All this is filmed with transcendent beauty and style. If one is to simply describe the plot of Drive, it may be possible to sell the movie, but to entirely the wrong audience. The movie transcends its genre of heist-movie-turned-revenge-thriller completely, the same way that Ryan Gosling’s character transcends that of a common criminal (which he is, talented though he may be). Certain scenes, which would be nothing short of disgusting, are instead breathtakingly beautiful. This isn’t because they are filmed in slow motion, which they sometimes are. Slow motion is typically done to be cool, to show masterful precision on the part of the characters, to show their straining muscles in great detail. One gets the impression that when this is used in Drive, it is rather to show that time really does seem to slow in intense moments.

The soundtrack, which consists largely of slow, deliberate pop songs, fits perfectly with the setting and the characterization. The music, also, transcends the confines of its genre when coming into play with the images on the screen, creating very memorable sequences where the music and the visuals are inseparable.

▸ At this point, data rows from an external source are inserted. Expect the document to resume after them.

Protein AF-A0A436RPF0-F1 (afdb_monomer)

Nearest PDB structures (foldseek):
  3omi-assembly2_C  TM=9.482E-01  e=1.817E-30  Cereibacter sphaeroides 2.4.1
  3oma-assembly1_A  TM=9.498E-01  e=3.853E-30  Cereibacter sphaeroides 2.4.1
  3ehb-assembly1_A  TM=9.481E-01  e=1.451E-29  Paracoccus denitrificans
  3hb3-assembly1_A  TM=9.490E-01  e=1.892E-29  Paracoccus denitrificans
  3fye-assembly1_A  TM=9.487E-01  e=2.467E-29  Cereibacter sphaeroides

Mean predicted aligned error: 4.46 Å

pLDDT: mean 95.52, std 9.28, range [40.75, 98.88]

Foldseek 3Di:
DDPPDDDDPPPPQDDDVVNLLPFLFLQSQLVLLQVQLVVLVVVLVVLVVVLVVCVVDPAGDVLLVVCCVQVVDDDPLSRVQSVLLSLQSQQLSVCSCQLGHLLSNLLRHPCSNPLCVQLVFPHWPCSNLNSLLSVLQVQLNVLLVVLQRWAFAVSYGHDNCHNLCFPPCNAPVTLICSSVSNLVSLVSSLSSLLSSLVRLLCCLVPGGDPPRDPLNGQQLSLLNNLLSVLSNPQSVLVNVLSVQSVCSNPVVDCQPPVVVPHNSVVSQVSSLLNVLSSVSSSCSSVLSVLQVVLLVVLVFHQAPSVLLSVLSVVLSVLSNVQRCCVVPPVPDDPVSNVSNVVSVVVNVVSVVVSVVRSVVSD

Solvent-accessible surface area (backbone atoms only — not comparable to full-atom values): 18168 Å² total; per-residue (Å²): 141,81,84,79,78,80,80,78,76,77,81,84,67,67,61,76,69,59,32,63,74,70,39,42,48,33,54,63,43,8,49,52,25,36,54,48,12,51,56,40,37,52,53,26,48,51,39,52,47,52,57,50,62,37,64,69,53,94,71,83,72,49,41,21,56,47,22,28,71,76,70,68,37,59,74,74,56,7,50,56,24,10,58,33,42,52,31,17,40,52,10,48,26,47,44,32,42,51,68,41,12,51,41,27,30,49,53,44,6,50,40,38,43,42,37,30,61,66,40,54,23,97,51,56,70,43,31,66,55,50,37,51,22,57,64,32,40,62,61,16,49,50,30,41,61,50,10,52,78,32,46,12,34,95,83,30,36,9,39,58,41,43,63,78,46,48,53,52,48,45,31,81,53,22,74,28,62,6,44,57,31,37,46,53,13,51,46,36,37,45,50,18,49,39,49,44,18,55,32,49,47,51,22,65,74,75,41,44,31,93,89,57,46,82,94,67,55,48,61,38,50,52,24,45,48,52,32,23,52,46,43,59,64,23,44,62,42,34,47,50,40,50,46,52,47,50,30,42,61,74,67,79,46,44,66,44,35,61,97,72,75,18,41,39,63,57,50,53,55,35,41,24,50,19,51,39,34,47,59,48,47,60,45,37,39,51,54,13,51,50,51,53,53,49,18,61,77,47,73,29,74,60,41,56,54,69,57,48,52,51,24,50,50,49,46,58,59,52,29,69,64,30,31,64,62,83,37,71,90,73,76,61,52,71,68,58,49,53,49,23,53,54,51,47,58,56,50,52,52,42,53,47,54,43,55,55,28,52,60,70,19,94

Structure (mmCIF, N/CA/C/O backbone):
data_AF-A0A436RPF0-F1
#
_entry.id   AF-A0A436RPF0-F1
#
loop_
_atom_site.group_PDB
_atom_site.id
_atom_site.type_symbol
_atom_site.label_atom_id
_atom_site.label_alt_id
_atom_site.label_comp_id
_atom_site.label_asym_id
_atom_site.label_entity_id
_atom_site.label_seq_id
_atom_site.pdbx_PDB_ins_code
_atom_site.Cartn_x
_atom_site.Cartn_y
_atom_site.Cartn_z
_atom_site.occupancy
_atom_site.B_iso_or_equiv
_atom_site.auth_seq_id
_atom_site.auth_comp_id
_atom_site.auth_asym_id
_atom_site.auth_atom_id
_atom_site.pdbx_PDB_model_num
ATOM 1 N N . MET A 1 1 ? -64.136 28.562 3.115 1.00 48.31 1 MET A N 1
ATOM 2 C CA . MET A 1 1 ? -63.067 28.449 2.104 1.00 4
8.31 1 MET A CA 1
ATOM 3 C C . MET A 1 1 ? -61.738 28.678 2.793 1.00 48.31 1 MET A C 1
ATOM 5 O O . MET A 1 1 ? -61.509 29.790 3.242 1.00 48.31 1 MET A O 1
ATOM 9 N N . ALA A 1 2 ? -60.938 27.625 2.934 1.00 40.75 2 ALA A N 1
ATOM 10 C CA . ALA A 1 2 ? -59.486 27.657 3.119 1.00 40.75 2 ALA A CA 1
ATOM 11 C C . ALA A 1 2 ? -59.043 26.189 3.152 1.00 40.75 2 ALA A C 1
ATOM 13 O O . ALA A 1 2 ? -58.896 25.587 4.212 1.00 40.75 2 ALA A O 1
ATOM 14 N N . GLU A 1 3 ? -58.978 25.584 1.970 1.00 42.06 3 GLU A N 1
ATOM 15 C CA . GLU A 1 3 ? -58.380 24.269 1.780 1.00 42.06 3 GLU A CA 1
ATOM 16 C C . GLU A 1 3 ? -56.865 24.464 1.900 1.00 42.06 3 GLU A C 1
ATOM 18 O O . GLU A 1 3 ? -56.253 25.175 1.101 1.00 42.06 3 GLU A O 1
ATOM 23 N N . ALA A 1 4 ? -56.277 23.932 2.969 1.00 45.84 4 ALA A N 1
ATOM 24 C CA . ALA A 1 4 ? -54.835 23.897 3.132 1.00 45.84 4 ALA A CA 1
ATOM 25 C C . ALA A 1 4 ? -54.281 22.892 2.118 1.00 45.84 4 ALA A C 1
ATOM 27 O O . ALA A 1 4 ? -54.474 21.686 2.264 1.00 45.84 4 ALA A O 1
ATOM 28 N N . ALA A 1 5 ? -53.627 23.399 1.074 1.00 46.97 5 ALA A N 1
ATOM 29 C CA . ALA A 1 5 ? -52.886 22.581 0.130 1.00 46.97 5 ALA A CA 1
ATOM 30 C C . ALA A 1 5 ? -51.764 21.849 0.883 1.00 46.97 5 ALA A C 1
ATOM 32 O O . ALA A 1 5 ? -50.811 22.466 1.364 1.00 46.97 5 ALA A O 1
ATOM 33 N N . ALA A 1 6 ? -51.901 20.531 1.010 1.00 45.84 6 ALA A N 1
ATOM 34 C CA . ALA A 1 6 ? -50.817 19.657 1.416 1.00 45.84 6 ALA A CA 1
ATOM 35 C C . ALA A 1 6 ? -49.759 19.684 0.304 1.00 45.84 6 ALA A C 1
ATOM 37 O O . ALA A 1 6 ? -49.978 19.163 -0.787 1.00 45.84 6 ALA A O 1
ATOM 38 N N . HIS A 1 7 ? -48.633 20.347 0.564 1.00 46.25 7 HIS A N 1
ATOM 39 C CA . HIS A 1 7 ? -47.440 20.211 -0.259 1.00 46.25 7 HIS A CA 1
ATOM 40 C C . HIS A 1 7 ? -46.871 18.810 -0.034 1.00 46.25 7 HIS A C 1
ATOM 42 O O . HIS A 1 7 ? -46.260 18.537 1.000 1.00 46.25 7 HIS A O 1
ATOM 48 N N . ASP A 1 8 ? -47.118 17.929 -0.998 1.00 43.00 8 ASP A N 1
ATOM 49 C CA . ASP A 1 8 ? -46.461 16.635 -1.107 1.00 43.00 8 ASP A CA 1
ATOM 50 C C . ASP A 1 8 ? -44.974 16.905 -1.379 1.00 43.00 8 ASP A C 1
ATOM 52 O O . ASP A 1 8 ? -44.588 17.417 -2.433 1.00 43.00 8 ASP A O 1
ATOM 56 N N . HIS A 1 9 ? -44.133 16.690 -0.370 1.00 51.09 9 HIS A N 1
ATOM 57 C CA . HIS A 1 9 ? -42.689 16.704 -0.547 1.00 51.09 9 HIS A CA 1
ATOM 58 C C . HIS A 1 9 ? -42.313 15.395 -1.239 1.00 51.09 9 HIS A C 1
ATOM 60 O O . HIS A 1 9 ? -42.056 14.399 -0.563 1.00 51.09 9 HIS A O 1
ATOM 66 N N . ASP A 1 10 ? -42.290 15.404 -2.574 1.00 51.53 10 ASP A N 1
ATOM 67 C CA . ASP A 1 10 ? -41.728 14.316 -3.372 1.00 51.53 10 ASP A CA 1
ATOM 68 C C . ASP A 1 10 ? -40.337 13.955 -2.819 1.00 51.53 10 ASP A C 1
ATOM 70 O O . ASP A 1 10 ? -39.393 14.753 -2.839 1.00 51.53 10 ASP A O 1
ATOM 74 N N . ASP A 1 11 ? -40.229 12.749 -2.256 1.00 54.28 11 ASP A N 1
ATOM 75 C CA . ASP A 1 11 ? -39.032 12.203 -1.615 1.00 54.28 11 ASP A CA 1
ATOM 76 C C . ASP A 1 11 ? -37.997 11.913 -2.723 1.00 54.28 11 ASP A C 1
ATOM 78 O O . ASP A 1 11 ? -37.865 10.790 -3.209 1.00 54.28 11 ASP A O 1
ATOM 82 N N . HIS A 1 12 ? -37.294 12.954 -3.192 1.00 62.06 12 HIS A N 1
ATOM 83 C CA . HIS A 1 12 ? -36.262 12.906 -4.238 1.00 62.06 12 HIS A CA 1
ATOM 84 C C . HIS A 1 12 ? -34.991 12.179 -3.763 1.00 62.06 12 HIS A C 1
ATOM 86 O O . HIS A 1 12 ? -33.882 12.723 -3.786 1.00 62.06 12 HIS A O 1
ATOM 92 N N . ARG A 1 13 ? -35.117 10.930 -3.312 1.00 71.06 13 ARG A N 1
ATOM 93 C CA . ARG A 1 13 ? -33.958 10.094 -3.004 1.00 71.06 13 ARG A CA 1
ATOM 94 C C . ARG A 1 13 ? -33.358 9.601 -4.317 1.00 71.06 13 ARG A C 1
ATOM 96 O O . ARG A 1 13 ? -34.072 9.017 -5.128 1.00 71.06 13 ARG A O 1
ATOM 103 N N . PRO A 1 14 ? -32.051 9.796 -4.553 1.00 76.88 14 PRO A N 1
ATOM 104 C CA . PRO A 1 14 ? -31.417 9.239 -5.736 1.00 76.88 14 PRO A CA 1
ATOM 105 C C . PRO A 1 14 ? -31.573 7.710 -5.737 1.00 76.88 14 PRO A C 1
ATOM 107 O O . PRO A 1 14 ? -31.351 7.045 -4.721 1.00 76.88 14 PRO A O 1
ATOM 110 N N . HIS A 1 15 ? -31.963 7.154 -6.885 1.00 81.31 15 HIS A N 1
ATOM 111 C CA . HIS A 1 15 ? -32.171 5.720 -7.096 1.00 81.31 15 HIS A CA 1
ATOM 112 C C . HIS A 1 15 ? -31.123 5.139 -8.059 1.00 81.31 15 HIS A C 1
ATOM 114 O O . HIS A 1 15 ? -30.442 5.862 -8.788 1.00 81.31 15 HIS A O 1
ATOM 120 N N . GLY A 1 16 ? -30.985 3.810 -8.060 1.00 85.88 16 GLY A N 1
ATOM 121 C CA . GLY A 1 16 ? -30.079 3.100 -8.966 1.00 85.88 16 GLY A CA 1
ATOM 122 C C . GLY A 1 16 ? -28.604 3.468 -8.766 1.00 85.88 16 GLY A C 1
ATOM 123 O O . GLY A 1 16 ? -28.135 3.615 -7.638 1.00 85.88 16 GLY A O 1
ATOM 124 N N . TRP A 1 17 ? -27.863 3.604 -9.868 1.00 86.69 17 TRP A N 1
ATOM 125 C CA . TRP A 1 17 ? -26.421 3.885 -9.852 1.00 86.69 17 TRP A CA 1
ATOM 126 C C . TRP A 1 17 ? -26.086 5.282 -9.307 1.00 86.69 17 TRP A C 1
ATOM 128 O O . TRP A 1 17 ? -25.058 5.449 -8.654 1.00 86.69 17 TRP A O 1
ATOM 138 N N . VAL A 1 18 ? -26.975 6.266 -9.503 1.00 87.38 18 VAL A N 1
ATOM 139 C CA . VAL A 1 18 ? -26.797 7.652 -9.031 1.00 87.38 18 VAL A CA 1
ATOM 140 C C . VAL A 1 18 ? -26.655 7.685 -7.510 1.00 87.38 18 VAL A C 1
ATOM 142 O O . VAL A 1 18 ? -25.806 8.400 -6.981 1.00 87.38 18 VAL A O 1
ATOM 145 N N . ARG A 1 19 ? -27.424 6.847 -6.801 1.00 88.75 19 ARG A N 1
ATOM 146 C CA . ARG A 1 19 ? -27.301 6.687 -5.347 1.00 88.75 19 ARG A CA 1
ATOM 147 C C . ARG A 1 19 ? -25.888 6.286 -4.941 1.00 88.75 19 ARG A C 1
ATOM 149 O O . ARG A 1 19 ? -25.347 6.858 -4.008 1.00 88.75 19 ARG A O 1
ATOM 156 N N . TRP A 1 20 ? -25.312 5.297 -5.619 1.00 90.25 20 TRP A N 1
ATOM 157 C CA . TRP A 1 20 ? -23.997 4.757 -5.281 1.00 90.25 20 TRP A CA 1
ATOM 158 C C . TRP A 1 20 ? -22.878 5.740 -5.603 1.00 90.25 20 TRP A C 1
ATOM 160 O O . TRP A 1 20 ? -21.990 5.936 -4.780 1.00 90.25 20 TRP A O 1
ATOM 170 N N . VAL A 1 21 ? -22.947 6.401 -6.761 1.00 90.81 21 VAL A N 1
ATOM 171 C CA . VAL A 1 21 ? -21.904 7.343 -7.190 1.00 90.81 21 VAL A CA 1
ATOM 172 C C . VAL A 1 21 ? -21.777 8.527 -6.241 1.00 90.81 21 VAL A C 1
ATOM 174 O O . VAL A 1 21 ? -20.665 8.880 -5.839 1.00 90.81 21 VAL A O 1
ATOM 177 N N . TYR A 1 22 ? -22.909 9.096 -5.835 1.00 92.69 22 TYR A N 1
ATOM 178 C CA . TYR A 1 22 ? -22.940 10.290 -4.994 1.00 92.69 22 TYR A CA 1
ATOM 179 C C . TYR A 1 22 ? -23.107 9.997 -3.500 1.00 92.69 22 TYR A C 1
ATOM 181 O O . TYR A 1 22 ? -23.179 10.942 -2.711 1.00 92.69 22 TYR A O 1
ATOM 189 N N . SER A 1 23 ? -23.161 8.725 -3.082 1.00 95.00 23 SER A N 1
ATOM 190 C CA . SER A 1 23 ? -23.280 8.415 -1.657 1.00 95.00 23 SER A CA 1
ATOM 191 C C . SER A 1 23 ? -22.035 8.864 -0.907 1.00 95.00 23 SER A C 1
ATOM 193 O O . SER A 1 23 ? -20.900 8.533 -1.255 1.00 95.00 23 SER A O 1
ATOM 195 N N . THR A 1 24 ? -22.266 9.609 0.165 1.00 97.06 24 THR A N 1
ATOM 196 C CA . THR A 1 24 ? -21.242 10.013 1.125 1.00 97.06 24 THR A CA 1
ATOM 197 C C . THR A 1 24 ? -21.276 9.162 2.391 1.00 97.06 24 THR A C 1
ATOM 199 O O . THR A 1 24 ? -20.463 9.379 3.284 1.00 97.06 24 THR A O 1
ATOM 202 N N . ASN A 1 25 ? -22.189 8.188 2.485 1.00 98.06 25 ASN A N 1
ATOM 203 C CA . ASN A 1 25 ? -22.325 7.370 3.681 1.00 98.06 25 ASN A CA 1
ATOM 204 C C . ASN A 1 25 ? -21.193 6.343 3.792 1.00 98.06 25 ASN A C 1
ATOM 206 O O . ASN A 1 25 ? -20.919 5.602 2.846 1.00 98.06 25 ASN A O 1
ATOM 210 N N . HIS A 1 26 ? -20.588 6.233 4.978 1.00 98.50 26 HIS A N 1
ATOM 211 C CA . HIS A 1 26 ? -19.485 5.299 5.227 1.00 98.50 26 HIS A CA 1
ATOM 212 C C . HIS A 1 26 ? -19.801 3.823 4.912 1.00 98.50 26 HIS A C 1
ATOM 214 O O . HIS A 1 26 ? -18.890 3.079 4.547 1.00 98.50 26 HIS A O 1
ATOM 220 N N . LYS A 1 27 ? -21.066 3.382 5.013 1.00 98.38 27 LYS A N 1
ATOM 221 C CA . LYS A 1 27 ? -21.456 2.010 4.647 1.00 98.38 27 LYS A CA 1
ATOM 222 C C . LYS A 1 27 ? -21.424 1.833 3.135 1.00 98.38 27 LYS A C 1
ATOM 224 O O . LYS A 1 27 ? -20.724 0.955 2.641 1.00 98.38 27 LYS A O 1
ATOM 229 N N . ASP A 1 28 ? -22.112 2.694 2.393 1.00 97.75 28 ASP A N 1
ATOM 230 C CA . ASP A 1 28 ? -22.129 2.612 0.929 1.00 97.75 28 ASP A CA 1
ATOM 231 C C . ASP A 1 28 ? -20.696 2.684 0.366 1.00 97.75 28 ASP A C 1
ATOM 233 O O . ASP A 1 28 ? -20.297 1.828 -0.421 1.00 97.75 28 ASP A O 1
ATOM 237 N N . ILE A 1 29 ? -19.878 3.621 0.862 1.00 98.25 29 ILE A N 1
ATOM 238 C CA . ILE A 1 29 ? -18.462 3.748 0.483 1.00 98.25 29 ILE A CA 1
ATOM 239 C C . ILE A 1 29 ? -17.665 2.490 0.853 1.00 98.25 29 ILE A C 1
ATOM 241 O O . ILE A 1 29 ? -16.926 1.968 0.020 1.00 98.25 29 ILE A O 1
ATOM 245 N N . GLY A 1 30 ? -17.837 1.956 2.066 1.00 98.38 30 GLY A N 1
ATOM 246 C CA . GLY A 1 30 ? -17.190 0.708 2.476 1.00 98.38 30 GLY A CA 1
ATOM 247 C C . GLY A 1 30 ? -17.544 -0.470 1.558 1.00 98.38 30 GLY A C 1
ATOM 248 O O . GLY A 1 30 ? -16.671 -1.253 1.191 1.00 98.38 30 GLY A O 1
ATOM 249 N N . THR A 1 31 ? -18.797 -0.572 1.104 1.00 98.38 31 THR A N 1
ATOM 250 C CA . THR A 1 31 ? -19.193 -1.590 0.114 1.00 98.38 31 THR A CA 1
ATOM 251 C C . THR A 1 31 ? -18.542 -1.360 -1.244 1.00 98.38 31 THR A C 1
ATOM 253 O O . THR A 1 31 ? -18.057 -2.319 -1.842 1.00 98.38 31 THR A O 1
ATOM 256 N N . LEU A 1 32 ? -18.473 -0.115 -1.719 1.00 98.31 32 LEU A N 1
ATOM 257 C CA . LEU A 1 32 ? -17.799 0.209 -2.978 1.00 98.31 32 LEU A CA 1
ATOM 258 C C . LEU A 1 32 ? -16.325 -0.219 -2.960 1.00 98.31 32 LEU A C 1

The supporting actors are worth noting as well – Carey Mulligan plays the love interest for the protagonist in a way that appropriately expresses a genuine fragility. The part is tough because in truth she isn’t given very much to do in the film, she needs to play in a fairly confined role of a very confined woman. However, the character comes off as very real in her portrayal, which is certainly commendable. The other characters are similarly confined in their roles, but none come off as unconvincing. Ron Perlman is, as usual, very enjoyable in his role as a gangster who was never accepted the way he wanted to be due to his ethnicity.